Hello and thank you for letting me join the forum. I’m in the process (early stages) of moving to the district of Ostuni, and am looking for recommendations for English speaking lawyers and other independent officials I need to have to complete my property purchase, purchase a car, contribution of taxes, connections of utilities and all the other numerous people I’m going to need in order to do this. My intention is to live there full time and permanently, and do intend to apply for residency. Appreciate Brexit situation is unknown but as I’m likely to be able to relocate within the first 6months of 2020 I’m hoping to be there before any major changes come to light. The UKs Brexits position is still uncertain even though they’re saying end of January. I’d really really appreciate any help advice, recommendations from people that have done this. Having moved abroad previously I fully respect there’s many things we need help with to avoid pitfalls. Thank you in advance


----------



## NickZ (Jun 26, 2009)

Utilities you can do yourself. If you don't feel your Italian is up to the job the simple thing is to ask the estate agent. They may charge you but not much point getting somebody else involved . I'd suggest getting to know the various offers from the power companies. Even if that means using Google translate. At least this way you'll know what to ask for. 

If you're buying a car from a dealership they'll handle everything for you. Nothing to do on your part.


----------



## Izzibella65 (Dec 15, 2019)

Thanks Nick Z



NickZ said:


> Utilities you can do yourself. If you don't feel your Italian is up to the job the simple thing is to ask the estate agent.
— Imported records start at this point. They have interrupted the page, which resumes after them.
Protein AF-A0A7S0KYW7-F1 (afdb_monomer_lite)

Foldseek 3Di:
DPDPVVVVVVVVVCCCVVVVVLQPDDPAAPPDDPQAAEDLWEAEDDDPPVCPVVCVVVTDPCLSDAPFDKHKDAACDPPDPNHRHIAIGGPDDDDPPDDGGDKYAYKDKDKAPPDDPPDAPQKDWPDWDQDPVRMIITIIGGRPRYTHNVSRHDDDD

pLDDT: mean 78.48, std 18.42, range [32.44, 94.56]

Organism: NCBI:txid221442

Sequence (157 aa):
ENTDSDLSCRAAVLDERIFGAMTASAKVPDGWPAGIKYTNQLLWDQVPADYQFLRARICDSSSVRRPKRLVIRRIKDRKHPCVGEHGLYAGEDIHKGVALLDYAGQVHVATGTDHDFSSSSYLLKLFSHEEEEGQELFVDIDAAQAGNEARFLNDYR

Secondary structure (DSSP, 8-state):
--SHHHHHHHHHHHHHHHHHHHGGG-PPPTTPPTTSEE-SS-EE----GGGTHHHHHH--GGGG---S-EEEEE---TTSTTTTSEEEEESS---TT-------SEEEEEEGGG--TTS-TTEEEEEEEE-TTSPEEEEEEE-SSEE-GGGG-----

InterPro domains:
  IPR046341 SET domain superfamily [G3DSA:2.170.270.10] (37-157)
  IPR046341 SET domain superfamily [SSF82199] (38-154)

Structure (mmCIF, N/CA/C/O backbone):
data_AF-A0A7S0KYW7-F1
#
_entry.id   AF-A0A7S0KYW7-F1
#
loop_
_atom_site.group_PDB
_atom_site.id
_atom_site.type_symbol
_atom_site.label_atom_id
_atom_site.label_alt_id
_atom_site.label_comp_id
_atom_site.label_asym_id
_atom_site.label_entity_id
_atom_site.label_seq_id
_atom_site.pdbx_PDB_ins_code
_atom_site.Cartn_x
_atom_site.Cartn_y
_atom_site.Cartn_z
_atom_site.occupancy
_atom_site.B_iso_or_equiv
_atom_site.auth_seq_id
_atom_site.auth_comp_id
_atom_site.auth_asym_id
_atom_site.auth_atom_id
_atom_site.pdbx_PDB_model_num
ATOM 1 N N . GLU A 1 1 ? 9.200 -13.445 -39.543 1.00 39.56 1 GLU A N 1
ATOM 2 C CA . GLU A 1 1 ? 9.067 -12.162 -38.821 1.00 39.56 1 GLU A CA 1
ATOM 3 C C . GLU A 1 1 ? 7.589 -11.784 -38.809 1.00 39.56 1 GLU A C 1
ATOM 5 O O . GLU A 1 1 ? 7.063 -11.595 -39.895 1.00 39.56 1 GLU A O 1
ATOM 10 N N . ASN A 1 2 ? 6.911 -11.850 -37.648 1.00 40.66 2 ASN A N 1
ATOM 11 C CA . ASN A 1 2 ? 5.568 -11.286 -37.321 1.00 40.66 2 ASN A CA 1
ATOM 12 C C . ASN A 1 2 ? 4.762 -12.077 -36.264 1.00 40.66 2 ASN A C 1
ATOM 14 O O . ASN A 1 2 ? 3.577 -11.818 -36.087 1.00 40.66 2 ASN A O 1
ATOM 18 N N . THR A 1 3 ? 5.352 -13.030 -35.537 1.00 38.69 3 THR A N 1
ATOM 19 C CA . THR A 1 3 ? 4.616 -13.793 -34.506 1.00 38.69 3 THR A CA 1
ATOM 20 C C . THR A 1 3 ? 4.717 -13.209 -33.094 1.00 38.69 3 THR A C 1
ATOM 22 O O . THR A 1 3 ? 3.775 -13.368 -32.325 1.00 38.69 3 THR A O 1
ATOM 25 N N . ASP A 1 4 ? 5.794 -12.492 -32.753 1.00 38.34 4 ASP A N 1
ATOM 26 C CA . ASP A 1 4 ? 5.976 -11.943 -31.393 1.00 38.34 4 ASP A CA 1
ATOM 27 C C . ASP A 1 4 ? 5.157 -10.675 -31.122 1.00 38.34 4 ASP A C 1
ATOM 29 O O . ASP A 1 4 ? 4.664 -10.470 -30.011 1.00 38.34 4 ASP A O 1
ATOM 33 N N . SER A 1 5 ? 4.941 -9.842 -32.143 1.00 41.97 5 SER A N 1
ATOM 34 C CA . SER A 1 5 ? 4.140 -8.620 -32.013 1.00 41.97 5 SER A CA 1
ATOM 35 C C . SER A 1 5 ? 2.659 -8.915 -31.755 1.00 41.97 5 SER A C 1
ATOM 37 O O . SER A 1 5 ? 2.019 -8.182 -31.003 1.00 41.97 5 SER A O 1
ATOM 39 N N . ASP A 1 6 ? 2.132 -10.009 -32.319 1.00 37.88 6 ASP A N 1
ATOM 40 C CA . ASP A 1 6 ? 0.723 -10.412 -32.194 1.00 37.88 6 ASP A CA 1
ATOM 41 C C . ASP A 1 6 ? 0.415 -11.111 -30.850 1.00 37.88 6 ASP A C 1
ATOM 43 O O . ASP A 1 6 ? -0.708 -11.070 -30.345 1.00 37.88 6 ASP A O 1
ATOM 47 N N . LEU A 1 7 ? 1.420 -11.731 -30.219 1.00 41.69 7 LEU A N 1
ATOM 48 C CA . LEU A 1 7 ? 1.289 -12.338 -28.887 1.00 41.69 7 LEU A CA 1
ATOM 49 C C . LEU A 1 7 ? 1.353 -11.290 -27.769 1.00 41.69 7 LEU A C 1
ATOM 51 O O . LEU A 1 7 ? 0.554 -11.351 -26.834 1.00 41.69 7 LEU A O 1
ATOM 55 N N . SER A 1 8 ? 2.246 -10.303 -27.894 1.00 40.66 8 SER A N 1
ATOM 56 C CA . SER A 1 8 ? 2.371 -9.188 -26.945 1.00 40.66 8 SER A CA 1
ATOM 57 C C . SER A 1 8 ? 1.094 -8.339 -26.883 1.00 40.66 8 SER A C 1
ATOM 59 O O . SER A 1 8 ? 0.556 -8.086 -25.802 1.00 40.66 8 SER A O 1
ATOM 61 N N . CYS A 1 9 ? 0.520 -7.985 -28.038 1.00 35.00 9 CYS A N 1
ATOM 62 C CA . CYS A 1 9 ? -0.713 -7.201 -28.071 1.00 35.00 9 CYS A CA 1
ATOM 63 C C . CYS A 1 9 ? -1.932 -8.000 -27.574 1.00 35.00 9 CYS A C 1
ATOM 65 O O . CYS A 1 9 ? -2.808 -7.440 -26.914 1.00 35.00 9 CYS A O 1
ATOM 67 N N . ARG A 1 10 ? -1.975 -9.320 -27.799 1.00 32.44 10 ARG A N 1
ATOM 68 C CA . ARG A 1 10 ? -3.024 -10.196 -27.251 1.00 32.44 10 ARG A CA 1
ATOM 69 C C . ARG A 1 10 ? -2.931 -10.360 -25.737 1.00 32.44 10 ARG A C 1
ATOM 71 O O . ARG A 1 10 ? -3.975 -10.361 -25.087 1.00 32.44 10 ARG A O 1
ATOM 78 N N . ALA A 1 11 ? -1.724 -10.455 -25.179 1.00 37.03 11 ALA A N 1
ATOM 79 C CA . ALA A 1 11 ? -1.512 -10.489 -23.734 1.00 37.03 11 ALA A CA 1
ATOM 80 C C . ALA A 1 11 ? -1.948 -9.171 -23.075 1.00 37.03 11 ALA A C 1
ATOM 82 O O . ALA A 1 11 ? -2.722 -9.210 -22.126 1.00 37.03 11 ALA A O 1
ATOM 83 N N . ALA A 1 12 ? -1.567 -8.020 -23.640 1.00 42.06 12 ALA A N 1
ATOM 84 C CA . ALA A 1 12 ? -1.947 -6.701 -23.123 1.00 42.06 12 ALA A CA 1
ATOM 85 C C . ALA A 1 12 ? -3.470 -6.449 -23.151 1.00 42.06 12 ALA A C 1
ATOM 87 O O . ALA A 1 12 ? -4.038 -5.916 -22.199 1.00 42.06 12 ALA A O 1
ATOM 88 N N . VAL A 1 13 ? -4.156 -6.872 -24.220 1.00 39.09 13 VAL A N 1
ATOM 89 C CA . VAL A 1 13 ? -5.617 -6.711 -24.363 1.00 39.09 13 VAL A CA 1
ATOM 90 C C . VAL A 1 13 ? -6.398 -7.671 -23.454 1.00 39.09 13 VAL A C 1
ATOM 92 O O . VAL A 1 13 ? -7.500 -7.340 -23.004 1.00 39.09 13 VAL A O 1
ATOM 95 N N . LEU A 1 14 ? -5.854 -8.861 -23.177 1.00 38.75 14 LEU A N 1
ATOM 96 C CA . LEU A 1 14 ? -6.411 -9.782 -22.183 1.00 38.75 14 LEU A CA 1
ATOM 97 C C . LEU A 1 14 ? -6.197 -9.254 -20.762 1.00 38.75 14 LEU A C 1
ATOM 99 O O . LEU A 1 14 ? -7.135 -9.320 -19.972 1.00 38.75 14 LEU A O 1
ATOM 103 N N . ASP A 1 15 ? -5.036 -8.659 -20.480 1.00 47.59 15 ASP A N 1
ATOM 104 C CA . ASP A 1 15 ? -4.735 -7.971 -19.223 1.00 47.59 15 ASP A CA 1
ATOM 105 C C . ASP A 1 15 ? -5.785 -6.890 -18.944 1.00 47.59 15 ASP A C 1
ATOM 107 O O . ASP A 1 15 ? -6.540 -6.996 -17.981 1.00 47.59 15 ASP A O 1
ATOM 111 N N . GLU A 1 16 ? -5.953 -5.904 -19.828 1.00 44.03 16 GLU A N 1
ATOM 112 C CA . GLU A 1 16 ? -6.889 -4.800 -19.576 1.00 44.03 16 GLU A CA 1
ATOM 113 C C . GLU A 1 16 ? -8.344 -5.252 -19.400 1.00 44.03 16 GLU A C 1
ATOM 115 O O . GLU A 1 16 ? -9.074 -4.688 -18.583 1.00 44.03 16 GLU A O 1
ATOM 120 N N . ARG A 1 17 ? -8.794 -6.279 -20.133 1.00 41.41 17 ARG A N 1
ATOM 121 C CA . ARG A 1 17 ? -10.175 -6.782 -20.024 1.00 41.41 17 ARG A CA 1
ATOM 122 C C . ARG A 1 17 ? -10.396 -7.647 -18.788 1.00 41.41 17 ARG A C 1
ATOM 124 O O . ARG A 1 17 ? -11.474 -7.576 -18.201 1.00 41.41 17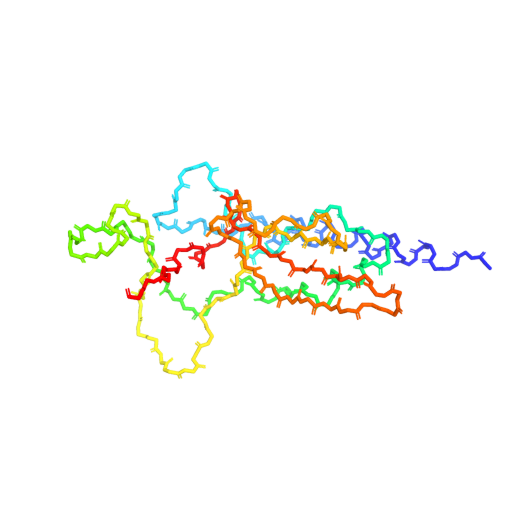 ARG A O 1
ATOM 131 N N . ILE A 1 18 ? -9.411 -8.445 -18.380 1.00 43.38 18 ILE A N 1
ATOM 132 C CA . ILE A 1 18 ? -9.497 -9.288 -17.181 1.00 43.38 18 ILE A CA 1
ATOM 133 C C . ILE A 1 18 ? -9.322 -8.422 -15.925 1.00 43.38 18 ILE A C 1
ATOM 135 O O . ILE A 1 18 ? -10.138 -8.514 -15.006 1.00 43.38 18 ILE A O 1
ATOM 139 N N . PHE A 1 19 ? -8.354 -7.501 -15.916 1.00 41.38 19 PHE A N 1
ATOM 140 C CA . PHE A 1 19 ? -8.167 -6.523 -14.841 1.00 41.38 19 PHE A CA 1
ATOM 141 C C . PHE A 1 19 ? -9.329 -5.519 -14.775 1.00 41.38 19 PHE A C 1
ATOM 143 O O . PHE A 1 19 ? -9.865 -5.261 -13.696 1.00 41.38 19 PHE A O 1
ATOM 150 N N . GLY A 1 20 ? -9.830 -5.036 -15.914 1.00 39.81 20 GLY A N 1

They may charge you but not much point getting somebody else involved . I'd suggest getting to know the various offers from the power companies. Even if that means using Google translate. At least this way you'll know what to ask for.
> 
> If you're buying a car from a dealership they'll handle everything for you. Nothing to do on your part.


----------



## Troz (Jan 29, 2018)

Good luck OP! Ostuni is a lovely place - which presumably you know already if you are moving there. There's a great caseificio at the western end of the centro storico...

You may know this too, but while the actual residency process varies from place to place, it usually involves you having to wait around at home until the local cops come and visit to verify you are actually living there.



NickZ said:


> If you're buying a car from a dealership they'll handle everything for you. Nothing to do on your part.


@NickZ - just a question: I was under the impression that you could not register a car until after you had residency. Is that not so?


----------



## NickZ (Jun 26, 2009)

Yes but the dealership will/should handle all the paperwork for you.


----------